AUTHOR=Noguchi Rina , Shoji Daigo TITLE=Extraction of stratigraphic exposures on visible images using a supervised machine learning technique JOURNAL=Frontiers in Earth Science VOLUME=11 YEAR=2023 URL=https://www.frontiersin.org/journals/earth-science/articles/10.3389/feart.2023.1264701 DOI=10.3389/feart.2023.1264701 ISSN=2296-6463 ABSTRACT=

As volcanic stratigraphy provides important information about volcanic activities, such as the eruption style, duration, magnitude, and their time sequences, its observation and description are fundamental tasks for volcanologists. Since outcrops are often obscured in nature, the first task would be identifying stratigraphic exposures in many cases. This identification/selection process has depended on humans and has difficulties in terms of time and effort consumption and in biases resulting from expertise levels. To address this issue, we present an approach that utilizes supervised machine learning with fine-tuning and forms the backbone to automatically extract the areas of stratigraphic exposures in visible images of volcanic outcrops. This study aimed to develop an automated method for identifying exposed stratigraphy.
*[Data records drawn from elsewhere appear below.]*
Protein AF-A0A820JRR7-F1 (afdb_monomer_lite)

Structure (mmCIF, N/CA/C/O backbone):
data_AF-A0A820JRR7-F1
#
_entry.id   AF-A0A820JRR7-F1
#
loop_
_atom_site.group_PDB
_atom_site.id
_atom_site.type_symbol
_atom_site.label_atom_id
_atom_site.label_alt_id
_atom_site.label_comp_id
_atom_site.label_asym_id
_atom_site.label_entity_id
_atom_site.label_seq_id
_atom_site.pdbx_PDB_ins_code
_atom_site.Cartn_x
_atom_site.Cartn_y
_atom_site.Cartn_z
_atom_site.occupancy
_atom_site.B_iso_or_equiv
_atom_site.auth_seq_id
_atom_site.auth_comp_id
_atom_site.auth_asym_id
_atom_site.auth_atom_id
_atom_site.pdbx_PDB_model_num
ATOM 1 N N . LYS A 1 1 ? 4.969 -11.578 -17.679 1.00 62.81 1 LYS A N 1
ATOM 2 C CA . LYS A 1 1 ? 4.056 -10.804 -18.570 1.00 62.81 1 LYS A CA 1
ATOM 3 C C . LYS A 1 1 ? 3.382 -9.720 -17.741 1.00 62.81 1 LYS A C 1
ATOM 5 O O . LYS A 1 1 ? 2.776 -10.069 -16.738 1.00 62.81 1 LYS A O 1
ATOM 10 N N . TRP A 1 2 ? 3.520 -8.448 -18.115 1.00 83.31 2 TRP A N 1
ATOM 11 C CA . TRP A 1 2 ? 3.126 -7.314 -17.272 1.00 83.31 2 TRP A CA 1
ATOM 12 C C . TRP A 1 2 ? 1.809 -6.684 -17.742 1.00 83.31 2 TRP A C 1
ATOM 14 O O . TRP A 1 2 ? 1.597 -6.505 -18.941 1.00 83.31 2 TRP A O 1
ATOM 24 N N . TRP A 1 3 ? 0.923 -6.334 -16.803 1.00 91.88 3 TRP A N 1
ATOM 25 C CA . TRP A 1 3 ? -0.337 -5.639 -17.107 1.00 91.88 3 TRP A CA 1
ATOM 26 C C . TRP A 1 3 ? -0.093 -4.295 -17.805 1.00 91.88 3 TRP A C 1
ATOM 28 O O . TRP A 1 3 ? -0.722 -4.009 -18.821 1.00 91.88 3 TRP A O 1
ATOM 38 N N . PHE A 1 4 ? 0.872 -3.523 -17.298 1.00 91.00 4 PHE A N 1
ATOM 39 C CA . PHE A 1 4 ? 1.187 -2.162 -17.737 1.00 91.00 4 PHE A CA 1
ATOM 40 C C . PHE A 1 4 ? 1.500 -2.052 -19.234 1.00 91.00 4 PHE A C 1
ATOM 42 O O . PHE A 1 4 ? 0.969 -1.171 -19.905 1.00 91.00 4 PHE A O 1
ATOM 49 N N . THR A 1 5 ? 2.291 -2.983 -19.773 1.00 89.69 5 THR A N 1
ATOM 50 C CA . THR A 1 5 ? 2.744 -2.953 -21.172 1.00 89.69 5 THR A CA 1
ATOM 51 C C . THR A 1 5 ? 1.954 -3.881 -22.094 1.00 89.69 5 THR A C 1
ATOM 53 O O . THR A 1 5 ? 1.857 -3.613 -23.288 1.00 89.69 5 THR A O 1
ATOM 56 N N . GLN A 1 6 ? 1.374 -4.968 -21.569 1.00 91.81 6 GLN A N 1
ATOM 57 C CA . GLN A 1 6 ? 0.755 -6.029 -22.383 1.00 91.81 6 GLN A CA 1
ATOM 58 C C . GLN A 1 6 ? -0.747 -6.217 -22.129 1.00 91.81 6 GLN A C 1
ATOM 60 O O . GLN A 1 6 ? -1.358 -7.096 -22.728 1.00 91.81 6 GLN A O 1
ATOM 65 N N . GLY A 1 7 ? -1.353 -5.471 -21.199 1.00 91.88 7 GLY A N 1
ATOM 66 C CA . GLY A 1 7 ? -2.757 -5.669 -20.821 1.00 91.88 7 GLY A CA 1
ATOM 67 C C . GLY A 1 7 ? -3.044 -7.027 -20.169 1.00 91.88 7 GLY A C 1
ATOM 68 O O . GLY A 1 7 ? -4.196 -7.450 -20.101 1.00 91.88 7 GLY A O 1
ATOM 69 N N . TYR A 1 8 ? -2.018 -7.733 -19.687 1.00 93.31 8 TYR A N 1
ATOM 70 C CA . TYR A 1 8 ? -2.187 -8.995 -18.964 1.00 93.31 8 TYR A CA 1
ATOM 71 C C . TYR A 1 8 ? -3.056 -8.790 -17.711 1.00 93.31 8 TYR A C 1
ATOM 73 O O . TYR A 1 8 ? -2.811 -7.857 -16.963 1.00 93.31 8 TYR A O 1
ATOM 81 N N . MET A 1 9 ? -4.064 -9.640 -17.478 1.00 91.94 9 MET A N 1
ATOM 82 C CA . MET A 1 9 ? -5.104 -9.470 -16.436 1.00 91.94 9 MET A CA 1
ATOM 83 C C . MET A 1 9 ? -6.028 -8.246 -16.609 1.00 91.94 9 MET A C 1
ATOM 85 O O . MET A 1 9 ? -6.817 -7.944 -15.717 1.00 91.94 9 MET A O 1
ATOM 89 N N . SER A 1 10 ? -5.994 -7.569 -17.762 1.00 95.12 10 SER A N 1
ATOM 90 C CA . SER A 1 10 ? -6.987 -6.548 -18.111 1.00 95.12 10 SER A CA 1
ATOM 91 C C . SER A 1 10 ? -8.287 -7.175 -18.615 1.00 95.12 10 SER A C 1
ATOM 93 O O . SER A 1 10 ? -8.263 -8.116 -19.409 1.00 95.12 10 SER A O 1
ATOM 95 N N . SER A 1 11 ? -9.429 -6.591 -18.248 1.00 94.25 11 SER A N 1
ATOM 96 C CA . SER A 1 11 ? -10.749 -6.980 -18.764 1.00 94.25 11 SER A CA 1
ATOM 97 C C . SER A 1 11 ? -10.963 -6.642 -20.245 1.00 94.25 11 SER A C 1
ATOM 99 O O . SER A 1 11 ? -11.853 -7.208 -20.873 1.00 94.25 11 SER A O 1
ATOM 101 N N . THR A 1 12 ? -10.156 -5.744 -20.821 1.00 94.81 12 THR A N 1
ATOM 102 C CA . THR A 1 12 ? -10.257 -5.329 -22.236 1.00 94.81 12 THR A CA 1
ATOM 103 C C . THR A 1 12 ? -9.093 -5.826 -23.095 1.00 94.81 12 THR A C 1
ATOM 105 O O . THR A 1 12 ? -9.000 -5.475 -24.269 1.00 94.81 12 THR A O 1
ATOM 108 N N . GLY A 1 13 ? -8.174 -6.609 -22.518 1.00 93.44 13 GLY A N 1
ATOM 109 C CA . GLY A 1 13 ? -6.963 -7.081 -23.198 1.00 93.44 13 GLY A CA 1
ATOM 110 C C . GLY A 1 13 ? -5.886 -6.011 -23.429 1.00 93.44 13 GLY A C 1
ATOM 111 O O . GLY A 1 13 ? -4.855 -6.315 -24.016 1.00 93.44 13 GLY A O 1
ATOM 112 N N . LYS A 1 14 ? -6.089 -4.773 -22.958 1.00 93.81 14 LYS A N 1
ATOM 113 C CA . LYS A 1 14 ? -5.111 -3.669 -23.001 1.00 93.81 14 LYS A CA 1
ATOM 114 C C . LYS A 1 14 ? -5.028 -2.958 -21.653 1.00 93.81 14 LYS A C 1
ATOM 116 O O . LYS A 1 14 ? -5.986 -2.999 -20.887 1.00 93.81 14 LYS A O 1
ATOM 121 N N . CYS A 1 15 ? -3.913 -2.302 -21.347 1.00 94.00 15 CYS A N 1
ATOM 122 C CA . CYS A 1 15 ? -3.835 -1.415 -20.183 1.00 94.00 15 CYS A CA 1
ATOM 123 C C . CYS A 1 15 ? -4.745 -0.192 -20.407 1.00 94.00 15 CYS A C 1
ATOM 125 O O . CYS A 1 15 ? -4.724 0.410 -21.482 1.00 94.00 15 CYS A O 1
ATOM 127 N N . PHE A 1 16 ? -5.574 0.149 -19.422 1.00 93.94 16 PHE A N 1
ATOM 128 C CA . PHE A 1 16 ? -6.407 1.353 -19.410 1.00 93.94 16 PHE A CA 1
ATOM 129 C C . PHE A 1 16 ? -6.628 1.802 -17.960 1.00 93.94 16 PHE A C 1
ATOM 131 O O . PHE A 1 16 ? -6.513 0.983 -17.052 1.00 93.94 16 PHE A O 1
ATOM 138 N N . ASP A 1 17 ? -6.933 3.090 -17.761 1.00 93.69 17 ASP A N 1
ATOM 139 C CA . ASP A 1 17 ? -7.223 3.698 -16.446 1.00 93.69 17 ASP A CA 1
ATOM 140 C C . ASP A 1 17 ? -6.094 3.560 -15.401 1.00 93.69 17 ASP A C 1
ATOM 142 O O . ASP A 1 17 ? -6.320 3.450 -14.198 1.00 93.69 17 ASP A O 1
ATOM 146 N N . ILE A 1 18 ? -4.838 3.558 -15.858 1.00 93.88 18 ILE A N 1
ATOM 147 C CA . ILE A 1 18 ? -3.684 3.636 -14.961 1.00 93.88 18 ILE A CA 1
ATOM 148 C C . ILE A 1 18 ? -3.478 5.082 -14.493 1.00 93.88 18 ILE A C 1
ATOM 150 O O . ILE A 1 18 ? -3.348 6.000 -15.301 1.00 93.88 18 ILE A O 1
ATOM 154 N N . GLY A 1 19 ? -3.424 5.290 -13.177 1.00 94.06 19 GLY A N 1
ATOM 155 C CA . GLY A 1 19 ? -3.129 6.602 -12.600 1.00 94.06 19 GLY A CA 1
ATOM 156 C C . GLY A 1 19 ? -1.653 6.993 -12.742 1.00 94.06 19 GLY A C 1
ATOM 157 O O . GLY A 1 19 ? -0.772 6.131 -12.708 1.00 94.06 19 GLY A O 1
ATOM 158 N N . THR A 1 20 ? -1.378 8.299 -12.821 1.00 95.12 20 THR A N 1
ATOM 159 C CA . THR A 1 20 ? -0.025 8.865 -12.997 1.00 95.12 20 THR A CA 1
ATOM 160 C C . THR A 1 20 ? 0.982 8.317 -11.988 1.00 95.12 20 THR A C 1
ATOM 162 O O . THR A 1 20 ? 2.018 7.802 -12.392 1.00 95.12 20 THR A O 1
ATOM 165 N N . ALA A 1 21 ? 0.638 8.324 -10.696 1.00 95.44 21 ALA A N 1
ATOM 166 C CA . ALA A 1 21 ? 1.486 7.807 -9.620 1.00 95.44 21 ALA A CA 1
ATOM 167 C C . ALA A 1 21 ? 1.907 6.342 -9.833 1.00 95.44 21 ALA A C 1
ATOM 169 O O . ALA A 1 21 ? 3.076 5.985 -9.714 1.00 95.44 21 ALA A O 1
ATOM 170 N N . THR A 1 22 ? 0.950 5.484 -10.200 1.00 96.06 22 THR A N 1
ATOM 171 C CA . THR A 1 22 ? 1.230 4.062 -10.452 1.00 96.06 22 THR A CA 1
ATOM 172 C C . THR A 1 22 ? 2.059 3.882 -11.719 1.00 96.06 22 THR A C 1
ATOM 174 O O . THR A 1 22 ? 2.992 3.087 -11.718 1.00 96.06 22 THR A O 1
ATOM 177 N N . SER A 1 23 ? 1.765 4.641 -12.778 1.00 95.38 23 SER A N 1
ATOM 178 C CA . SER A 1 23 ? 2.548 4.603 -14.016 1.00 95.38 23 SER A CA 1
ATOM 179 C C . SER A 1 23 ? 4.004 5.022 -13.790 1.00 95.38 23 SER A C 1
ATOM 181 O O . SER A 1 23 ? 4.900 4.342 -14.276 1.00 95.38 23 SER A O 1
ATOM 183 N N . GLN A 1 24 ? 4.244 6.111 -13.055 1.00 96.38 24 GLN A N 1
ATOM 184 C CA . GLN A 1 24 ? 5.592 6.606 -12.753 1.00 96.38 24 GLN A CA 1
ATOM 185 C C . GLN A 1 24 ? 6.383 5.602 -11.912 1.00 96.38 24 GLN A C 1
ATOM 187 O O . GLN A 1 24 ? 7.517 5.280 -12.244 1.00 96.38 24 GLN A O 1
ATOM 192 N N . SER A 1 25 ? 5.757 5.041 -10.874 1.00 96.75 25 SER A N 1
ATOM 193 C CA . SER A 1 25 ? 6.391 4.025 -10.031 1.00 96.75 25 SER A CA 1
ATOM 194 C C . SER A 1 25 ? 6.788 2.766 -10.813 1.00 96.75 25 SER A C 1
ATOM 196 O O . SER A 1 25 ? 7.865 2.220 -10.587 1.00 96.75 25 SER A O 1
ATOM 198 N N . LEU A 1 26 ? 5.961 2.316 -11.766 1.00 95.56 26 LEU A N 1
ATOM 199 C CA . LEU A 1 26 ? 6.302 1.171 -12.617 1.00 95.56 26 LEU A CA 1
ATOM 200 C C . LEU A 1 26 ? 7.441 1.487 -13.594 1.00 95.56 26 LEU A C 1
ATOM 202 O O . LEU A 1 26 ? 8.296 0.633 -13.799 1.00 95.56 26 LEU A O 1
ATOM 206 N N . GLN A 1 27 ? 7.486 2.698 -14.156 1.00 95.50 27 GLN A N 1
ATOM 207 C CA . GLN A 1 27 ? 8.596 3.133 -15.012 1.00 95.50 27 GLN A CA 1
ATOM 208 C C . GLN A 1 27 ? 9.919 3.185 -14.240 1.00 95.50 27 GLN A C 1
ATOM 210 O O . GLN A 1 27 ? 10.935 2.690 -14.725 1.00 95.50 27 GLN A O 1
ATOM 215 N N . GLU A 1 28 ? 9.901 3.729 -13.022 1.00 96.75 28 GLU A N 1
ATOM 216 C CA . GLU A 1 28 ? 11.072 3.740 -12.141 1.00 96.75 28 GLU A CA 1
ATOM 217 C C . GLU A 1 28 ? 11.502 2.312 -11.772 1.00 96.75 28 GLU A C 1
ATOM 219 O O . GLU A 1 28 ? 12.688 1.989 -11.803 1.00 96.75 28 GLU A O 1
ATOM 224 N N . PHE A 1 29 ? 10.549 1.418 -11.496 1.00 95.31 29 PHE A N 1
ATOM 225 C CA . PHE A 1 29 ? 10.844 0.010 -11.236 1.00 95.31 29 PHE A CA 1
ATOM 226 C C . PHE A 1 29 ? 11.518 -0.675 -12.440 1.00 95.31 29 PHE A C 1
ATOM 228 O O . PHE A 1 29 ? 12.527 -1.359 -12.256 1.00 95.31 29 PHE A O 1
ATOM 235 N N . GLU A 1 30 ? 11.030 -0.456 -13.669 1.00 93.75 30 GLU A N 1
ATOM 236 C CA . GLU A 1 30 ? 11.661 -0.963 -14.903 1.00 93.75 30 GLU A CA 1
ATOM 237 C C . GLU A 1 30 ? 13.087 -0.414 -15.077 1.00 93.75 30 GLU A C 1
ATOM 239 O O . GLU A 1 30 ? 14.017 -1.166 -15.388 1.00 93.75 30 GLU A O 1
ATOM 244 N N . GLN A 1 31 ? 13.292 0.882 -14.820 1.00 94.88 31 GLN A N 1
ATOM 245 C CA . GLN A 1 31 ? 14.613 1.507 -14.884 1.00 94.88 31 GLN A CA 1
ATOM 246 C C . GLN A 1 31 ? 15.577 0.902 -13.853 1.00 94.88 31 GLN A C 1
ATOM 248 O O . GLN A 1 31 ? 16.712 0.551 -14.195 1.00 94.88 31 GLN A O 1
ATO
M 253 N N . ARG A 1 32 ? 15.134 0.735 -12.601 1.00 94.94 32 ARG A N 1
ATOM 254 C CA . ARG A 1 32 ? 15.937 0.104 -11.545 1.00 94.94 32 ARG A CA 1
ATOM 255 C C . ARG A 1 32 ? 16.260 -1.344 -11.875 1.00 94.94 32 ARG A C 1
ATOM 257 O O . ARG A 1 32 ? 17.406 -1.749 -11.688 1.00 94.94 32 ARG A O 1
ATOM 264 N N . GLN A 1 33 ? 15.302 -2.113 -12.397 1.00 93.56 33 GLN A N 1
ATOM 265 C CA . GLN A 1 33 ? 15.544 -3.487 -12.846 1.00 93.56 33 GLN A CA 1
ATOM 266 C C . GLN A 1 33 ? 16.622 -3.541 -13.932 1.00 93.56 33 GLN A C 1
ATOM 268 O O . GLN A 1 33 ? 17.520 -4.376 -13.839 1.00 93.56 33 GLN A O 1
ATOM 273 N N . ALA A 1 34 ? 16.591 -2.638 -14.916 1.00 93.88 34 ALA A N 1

This method will aid in planning subsequent field investigations and quickly outputting results. We used U-Net and LinkNet, convolutional neural network architectures developed for image segmentation. Our dataset comprised 75 terrestrial outcrop images and their corresponding images with manually masked stratigraphic exposure areas. Aiming to recognize stratigraphic exposures in various situations, the original images include unnecessary objects such as sky and vegetation. Then, we compared 27 models with varying network architectures, hyperparameters, and training techniques. The highest validation accuracy was obtained by the model trained using the U-Net, fine-tuning, and ResNet50 backbone. Some of our trained U-Net and LinkNet models successfully excluded the sky and had difficulties in excluding vegetation, artifacts, and talus. Further surveys of reasonable training settings and network structures for obtaining higher prediction fidelities in lower time and effort costs are necessary. In this study, we demonstrated the usability of image segmentation algorithms in the observation and description of geological outcrops, which are often challenging for non-experts. Such approaches can contribute to passing accumulated knowledge on to future generations. The autonomous detection of stratigraphic exposures could enhance the output from the vast collection of remote sensing images obtained not only on Earth but also on other planetary bodies, such as Mars.